- Born: Joseph Ignas Macwan 9 October 1936 Tranol, Anand, Gujarat
- Died: March 28, 2010 (aged 73) Nadiad, Gujarat
- Education: Master of Arts
- Occupations: Novelist, biographer
- Spouse: Reginaben ​(m. 1955)​
- Writing career
- Language: Gujarati
- Years active: 1956–2010
- Genres: Novel, biography
- Subjects: realism
- Notable works: Vyathana Vitak (Agony of Suffering; 1985); Angaliyat (The Step Child; 1986);
- Notable awards: Sahitya Akademi Award (1989); Dhanji Kanji Gandhi Suvarna Chandrak (1990);
- Literary movement: Dalit literature in India

Signature

= Joseph Macwan =

Joseph Ignas Macwan (9 October 1936 – 28 March 2010) was an Indian Gujarati-language novelist, short story writer and essayist from Gujarat, India. He received the Sahitya Akademi Award in 1989 for his novel Angaliyat (1986). He was also a recipient of the Dhanji Kanji Gandhi Suvarna Chandrak (1990). His significant works include: Vyathana Vitak (Agony of Suffering; 1985), Angaliyat (The Step Child; 1986) and Mari Paranetar (1988). He died on 28 March 2010, in Nadiad following kidney failure.

==Biography==
Macwan's grandfather was a Hindu, but he adopted Christianity in 1892. Macwan was born on 9 October 1936 in Tranol, a small village of Kheda taluka, Anand district, Gujarat. His family were natives of Oad, a small village nearby. He was born in the village of Tranol. He was born there because his father Ignas, or Dahyalal was working with a Christian mission there. His father was also known as a master in his village. His childhood passed in poverty and lack of maternal care. His mother Hiriben (Hira) died when he was young. His father soon married another woman who was cruel to him.

Macwan was a prodigy. He was admitted to school when he was five years old because of his reading and writing skills. Which were more advanced than those of most students of the usual admitting age of seven years. At that time it was unusual to study in school in his community. He had good memory skills and he could remember poems by listening to his brother who used to recite poems to his ill mother. He studied in the Missionary School of Oad village until fourth grade, then he did two grades at a local board school. He passed the vernacular final exam at the I P Mission School of Nadiad in 1950.

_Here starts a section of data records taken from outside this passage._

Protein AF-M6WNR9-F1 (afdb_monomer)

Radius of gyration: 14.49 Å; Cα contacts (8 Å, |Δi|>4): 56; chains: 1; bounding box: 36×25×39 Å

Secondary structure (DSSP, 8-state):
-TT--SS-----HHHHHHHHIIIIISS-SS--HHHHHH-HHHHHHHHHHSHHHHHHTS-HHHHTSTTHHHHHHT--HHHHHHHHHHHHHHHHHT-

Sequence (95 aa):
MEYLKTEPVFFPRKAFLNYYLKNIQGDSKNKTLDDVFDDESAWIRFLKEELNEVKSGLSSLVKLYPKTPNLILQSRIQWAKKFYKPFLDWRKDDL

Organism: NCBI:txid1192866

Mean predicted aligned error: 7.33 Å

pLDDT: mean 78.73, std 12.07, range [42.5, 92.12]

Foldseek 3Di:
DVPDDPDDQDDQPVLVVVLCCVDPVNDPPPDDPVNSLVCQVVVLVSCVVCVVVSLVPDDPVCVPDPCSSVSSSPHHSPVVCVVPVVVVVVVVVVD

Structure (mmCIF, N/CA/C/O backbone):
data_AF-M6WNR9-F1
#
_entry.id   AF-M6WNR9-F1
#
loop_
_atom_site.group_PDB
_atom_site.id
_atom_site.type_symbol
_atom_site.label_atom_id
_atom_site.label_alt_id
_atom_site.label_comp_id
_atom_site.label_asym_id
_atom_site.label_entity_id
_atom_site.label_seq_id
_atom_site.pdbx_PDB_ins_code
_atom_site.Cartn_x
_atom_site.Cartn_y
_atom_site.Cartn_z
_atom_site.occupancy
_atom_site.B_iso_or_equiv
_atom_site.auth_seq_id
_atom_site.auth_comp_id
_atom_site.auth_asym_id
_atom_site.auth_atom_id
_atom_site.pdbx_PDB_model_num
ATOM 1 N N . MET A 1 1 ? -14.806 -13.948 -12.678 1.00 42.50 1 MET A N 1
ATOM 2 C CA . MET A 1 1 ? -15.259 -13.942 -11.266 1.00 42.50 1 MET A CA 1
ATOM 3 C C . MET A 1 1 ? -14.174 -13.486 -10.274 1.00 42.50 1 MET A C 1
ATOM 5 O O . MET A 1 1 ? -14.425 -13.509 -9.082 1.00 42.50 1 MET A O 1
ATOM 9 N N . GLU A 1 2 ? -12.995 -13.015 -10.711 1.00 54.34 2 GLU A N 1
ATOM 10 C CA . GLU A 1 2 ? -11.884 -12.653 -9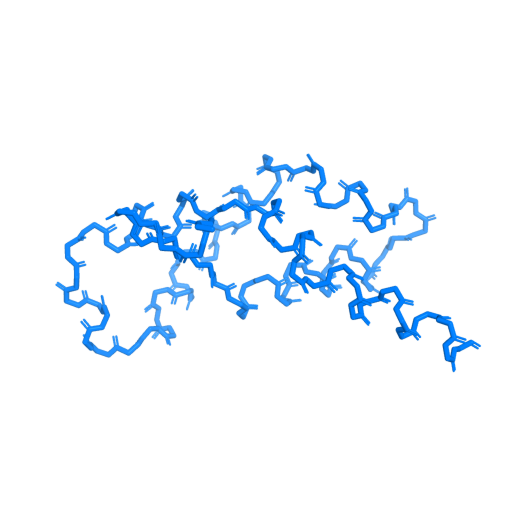.800 1.00 54.34 2 GLU A CA 1
ATOM 11 C C . GLU A 1 2 ? -11.995 -11.257 -9.148 1.00 54.34 2 GLU A C 1
ATOM 13 O O . GLU A 1 2 ? -11.171 -10.899 -8.308 1.00 54.34 2 GLU A O 1
ATOM 18 N N . TYR A 1 3 ? -13.001 -10.462 -9.530 1.00 53.50 3 TYR A N 1
ATOM 19 C CA . TYR A 1 3 ? -13.147 -9.065 -9.101 1.00 53.50 3 TYR A CA 1
ATOM 20 C C . TYR A 1 3 ? -13.914 -8.891 -7.780 1.00 53.5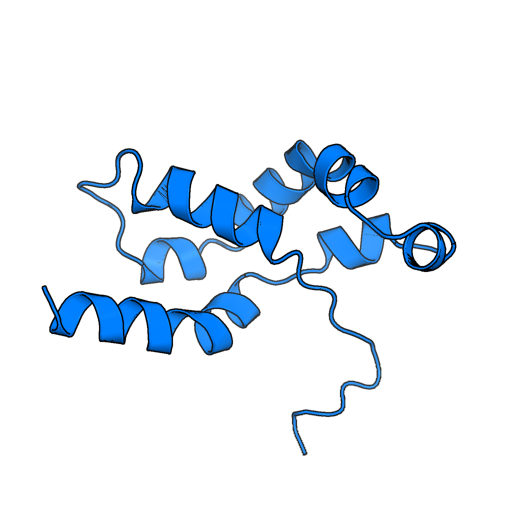0 3 TYR A C 1
ATOM 22 O O . TYR A 1 3 ? -13.772 -7.859 -7.131 1.00 53.50 3 TYR A O 1
ATOM 30 N N . LEU A 1 4 ? -14.696 -9.891 -7.356 1.00 55.72 4 LEU A N 1
ATOM 31 C CA . LEU A 1 4 ? -15.412 -9.883 -6.077 1.00 55.72 4 LEU A CA 1
ATOM 32 C C . LEU A 1 4 ? -14.622 -10.709 -5.061 1.00 55.72 4 LEU A C 1
ATOM 34 O O . LEU A 1 4 ? -14.726 -11.933 -5.012 1.00 55.72 4 LEU A O 1
ATOM 38 N N . LYS A 1 5 ? -13.795 -10.031 -4.265 1.00 60.62 5 LYS A N 1
ATOM 39 C CA . LYS A 1 5 ? -13.130 -10.639 -3.110 1.00 60.62 5 LYS A CA 1
ATOM 40 C C . LYS A 1 5 ? -14.097 -10.604 -1.926 1.00 60.62 5 LYS A C 1
ATOM 42 O O . LYS A 1 5 ? -14.644 -9.550 -1.615 1.00 60.62 5 LYS A O 1
ATOM 47 N N . THR A 1 6 ? -14.285 -11.744 -1.265 1.00 67.25 6 THR A N 1
ATOM 48 C CA . THR A 1 6 ? -15.037 -11.848 -0.002 1.00 67.25 6 THR A CA 1
ATOM 49 C C . THR A 1 6 ? -14.431 -10.978 1.094 1.00 67.25 6 THR A C 1
ATOM 51 O O . THR A 1 6 ? -15.162 -10.424 1.908 1.00 67.25 6 THR A O 1
ATOM 54 N N . GLU A 1 7 ? -13.109 -10.807 1.079 1.00 67.38 7 GLU A N 1
ATOM 55 C CA . GLU A 1 7 ? -12.408 -9.849 1.928 1.00 67.38 7 GLU A CA 1
ATOM 56 C C . GLU A 1 7 ? -11.946 -8.635 1.108 1.00 67.38 7 GLU A C 1
ATOM 58 O O . GLU A 1 7 ? -11.281 -8.804 0.080 1.00 67.38 7 GLU A O 1
ATOM 63 N N . PRO A 1 8 ? -12.266 -7.403 1.538 1.00 70.00 8 PRO A N 1
ATOM 64 C CA . PRO A 1 8 ? -11.836 -6.208 0.832 1.00 70.00 8 PRO A CA 1
ATOM 65 C C . PRO A 1 8 ? -10.308 -6.102 0.850 1.00 70.00 8 PRO A C 1
ATOM 67 O O . PRO A 1 8 ? -9.675 -6.128 1.904 1.00 70.00 8 PRO A O 1
ATOM 70 N N . VAL A 1 9 ? -9.713 -5.940 -0.332 1.00 72.88 9 VAL A N 1
ATOM 71 C CA . VAL A 1 9 ? -8.277 -5.680 -0.461 1.00 72.88 9 VAL A CA 1
ATOM 72 C C . VAL A 1 9 ? -8.058 -4.178 -0.386 1.00 72.88 9 VAL A C 1
ATOM 74 O O . VAL A 1 9 ? -8.500 -3.429 -1.258 1.00 72.88 9 VAL A O 1
ATOM 77 N N . PHE A 1 10 ? -7.369 -3.734 0.659 1.00 79.81 10 PHE A N 1
ATOM 78 C CA . PHE A 1 10 ? -6.948 -2.348 0.779 1.00 79.81 10 PHE A CA 1
ATOM 79 C C . PHE A 1 10 ? -5.595 -2.157 0.085 1.00 79.81 10 PHE A C 1
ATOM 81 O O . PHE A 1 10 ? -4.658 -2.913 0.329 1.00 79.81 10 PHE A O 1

Due to poverty, he joined the Christian Missionary School at Khamloj as a teacher when he was fourteen. Later he was transferred to Missionary School, Nadiad as a Deputy PTC (Primary Teacher's Collage) in 1955. In the same year, he passed matriculation with 72%. He also completed Vinit Visharad and Rashtrabhasha Ratna during the same period. In 1957, he joined St. Xavier's School in Anand as a teacher of Hindi language. He passed a Master of Arts in Hindi by studying in weekend classes while working as a teacher. He served as a visiting lecturer of Hindi at the College of Dakor from 1971 to 1972 and at M B College, Vidyanagar from 1972 to 1977. Later, he resigned from his visiting lecturer posts and continued to teach at the St. Xavier's School until his retirement in 1994.

He married Reginaben in November 1955, and they had four daughters and four sons.

He died on 28 March 2010, in Nadiad following kidney failure.

==Literary career==

Macwan's writing is inspired by his real life experiences.

His first novel Angaliyat (The Stepchild) was published in 1986, followed by Lakshman Ni Agni Pariksha (1986), Mari Parnetar (1988), Manakhani Mirat (1992), Bij-Trij Na Tej (1995), Ajanma Aparadhi (1995), Dada Na Deshma (1996), Mavatar (1996), Amar Chandalo (2002), Dariya (2006), Sangavato, Bhini Mati Kora Man (2004), Apano Paras Aap (2005) and Charushila (2011). Macwan depicted the life of the Charotar region in his novels. Vyathana Vitak, is a biographical work published in 1985, followed by Vahalna Valkha (1987), Prit Pramani Pagle Pagle (1987) and Mari Bhillu (1989). Sadhna Ni Aaradhna (1989) is a short story collection.

==Translations and adaptations==
His novel Angaliyat has been translated into English by Rita Kothari as The Stepchild in 2004. His Lohino Sambandh has been adapted as the film Bas Yari Rakho (English title: My Little Devil) and Baheru Aayakhu Mungi Vyatha has been adapted as a tele-film.

== Recognition ==
He won Sahitya Akademi Award for Gujarati language in 1989 for his novel Angaliyat. He won Dhanji Kanji Gandhi Suvarna Chandrak in 1990.